Headquarter and principal place of business in Hong Kong: Room 2607 26th Floor West Tower Shun Tak Centre 200 Connaught Road Central Hong Kong

Notes:

  1. A member entitled to attend and vote at the meeting is entitled to appoint another person as his/her/its proxy to attend and vote instead of him/her/it. A shareholder of the Company who is the holder of two or more shares of the Company may appoint more than one proxy to represent him and vote on his/her/its behalf at the meeting. A proxy need not be a member of the Company.

  2. Whether or not you intend to attend the meeting in person, you are encouraged to complete and return the enclosed form of proxy in accordance with the instructions printed thereon.

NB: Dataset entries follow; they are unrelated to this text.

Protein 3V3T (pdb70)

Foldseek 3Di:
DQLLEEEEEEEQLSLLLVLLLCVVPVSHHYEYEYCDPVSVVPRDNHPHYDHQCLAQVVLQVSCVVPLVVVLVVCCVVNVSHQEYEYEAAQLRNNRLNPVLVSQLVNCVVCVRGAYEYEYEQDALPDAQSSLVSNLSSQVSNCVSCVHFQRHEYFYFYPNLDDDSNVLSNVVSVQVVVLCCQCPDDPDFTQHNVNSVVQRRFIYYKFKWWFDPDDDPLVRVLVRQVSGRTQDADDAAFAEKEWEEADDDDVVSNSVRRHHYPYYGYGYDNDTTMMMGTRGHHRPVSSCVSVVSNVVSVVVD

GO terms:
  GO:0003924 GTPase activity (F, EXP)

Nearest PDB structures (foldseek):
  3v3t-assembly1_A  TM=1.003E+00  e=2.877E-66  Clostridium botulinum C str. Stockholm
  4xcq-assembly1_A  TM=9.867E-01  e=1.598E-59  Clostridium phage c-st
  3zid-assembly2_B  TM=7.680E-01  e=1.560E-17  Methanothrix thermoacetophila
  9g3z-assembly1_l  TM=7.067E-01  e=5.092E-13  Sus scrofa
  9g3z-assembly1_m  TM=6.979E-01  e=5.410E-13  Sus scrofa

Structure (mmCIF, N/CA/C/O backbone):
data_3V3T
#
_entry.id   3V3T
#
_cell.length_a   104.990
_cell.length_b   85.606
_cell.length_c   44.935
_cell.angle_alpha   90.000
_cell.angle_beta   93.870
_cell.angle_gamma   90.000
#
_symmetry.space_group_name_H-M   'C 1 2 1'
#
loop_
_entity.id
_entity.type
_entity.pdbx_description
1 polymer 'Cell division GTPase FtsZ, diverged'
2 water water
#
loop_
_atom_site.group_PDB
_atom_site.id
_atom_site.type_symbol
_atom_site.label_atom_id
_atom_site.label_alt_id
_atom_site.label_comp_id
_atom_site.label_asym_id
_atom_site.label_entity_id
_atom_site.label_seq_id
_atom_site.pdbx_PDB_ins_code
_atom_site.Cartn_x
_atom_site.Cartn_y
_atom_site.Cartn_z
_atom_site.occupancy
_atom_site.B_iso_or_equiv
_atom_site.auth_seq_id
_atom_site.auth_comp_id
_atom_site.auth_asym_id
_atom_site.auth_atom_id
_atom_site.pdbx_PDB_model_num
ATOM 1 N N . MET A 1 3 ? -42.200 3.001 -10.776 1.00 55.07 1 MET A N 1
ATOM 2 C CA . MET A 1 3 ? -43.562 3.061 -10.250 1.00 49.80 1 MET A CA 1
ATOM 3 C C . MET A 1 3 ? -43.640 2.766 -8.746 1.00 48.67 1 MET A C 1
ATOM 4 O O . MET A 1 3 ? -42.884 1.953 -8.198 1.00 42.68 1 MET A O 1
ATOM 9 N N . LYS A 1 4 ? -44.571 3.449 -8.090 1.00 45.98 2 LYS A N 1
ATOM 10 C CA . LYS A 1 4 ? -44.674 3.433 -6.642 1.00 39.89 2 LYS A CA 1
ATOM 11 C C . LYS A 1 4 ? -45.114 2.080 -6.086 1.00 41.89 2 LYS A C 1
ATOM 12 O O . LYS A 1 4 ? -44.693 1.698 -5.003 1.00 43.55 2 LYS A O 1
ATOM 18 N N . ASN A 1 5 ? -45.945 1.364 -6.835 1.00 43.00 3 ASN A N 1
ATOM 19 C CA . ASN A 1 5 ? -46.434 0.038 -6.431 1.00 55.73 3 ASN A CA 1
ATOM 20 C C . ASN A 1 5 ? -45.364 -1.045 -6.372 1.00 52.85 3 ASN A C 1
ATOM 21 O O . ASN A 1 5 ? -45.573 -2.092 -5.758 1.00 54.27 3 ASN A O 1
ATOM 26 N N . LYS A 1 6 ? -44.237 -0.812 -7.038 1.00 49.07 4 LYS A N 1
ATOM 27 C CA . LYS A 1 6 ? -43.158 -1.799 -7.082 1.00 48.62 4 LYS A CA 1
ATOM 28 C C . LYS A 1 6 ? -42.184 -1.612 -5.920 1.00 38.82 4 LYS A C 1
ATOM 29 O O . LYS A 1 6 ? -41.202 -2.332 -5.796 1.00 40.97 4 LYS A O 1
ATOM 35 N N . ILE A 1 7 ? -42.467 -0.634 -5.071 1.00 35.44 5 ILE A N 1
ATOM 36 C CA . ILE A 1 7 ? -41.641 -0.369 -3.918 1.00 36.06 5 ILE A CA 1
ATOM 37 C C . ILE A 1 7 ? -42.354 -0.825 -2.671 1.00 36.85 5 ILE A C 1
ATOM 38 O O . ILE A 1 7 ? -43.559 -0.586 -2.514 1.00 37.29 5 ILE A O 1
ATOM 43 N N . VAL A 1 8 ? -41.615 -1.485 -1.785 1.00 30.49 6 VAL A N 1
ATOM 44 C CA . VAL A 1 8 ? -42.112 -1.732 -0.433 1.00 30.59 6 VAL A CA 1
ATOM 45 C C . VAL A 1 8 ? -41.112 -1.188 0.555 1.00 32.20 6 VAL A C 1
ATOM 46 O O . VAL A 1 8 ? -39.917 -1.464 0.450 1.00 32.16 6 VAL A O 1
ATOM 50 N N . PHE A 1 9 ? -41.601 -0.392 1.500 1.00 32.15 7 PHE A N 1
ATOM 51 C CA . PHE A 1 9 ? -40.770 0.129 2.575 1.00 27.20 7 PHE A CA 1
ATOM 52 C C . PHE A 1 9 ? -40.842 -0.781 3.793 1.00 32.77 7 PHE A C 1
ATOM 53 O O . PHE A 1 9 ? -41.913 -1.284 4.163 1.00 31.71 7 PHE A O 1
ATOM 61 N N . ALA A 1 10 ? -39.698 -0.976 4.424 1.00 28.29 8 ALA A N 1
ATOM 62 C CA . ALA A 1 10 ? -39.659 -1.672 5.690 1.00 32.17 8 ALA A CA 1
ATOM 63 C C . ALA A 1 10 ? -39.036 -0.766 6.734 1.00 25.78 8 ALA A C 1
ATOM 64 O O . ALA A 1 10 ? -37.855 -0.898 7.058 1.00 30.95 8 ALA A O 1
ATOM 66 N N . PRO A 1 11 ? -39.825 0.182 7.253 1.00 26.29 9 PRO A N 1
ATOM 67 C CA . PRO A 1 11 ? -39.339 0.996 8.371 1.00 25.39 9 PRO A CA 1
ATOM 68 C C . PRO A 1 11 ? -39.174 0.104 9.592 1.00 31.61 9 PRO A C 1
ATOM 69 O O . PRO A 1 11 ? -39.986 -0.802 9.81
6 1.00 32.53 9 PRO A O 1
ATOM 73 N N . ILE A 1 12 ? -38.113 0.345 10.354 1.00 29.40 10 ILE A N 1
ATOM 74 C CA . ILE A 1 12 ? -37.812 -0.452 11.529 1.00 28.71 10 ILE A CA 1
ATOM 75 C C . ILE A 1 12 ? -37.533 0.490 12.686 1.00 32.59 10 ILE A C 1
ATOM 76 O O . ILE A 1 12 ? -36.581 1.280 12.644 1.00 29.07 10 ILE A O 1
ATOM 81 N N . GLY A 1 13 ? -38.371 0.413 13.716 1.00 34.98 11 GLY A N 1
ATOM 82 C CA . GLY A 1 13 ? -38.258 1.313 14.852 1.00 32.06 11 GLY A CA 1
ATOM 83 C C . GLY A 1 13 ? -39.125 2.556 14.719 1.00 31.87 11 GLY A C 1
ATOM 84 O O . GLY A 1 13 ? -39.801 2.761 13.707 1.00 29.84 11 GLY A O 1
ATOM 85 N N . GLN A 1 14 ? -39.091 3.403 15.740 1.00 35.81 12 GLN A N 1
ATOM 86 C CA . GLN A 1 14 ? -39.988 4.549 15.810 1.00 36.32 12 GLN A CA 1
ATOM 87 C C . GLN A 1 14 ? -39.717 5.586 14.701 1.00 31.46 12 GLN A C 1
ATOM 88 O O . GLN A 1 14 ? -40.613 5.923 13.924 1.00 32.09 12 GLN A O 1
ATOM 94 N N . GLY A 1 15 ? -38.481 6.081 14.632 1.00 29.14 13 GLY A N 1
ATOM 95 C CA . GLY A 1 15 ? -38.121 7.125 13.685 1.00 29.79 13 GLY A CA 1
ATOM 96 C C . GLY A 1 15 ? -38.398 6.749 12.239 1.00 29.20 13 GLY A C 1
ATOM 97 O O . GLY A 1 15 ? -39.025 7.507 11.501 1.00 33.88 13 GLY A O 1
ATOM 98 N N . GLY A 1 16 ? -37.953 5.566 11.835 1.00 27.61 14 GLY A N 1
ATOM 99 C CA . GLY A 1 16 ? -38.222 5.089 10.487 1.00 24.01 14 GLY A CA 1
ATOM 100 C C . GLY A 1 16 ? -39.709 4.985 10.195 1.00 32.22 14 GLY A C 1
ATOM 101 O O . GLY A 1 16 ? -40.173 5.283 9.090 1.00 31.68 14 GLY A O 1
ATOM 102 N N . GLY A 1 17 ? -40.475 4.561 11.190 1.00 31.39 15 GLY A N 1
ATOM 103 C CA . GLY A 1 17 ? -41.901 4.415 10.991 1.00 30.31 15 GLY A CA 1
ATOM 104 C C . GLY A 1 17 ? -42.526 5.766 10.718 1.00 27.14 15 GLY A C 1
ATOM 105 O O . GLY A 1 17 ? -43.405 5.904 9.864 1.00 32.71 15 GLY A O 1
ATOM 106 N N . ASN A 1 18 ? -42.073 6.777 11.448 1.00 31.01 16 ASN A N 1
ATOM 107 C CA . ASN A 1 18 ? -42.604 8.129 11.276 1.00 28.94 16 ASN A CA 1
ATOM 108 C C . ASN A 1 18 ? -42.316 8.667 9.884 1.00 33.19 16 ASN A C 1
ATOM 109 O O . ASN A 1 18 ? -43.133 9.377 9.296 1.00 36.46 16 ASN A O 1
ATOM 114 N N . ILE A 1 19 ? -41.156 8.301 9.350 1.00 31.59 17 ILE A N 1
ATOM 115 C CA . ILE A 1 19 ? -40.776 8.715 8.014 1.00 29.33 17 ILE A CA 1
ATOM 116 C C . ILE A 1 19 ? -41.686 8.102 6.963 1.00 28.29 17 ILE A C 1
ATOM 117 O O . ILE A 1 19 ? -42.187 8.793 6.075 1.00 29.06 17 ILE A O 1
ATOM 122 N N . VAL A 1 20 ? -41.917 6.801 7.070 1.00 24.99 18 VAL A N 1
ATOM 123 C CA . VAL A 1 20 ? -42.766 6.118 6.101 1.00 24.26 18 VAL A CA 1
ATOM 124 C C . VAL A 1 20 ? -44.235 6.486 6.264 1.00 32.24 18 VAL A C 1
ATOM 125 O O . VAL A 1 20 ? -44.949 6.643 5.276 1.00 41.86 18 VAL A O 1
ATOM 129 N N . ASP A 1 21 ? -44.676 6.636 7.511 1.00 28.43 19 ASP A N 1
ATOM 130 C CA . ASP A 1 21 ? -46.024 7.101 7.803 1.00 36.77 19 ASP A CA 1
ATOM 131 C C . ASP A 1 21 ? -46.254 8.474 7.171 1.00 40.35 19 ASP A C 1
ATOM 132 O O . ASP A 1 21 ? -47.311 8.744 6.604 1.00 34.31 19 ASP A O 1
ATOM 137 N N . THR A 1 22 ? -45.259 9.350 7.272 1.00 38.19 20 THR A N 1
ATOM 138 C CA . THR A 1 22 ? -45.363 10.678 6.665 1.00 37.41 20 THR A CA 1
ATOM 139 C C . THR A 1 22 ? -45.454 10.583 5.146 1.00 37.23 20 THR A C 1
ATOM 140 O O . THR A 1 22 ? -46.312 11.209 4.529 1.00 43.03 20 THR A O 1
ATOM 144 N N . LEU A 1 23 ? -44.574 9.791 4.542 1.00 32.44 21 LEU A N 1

Completion and return of a form of proxy will not preclude a member from attending and voting in person at the meeting or any adjournment thereof and, in such event, the instrument appointing a proxy shall be deemed to be revoked.

  3. In order to be valid, the form of proxy, together with a power of attorney or other authority, if any, under which it is signed, or a notarially certified copy thereof must be deposited with the Company’s branch share registrar and transfer office in Hong Kong, Boardroom Share Registrars (HK) Limited, at Room 2103B, 21/F, 148 Electric Road, North Point, Hong Kong, not less than 48 hours before the time fixed for holding of the meeting or any adjournment thereof.

  4. In the case of joint holders of shares of the Company, any one of such joint holders may vote at the meeting, either in person or by proxy, in respect of such share as if he/she/it was solely entitled thereto, but if more than one of such joint holders are present at the meeting personally or by proxy, that one of the said persons so present whose name stands first on the register of members of the Company in respect of such shares shall alone be entitled to vote in respect thereof.

  5. The resolutions set out in this notice shall be decided by way of poll.

As at the date of this notice, the Executive Directors are Dr. Xu Zhihong, Mr. Zhao Yi Wen, Mr. Lu Kailin (formerly known as Mr. Lyu Xiangrong) and Mr. Leung Kin Pang; the Non-executive Director is Dr. Wang David Nin-kou; and the Independent Non-executive Directors are Mr. Li Yang, Mr. Zou Haiyan and Mr. Siu Miu Man, Simon, MH.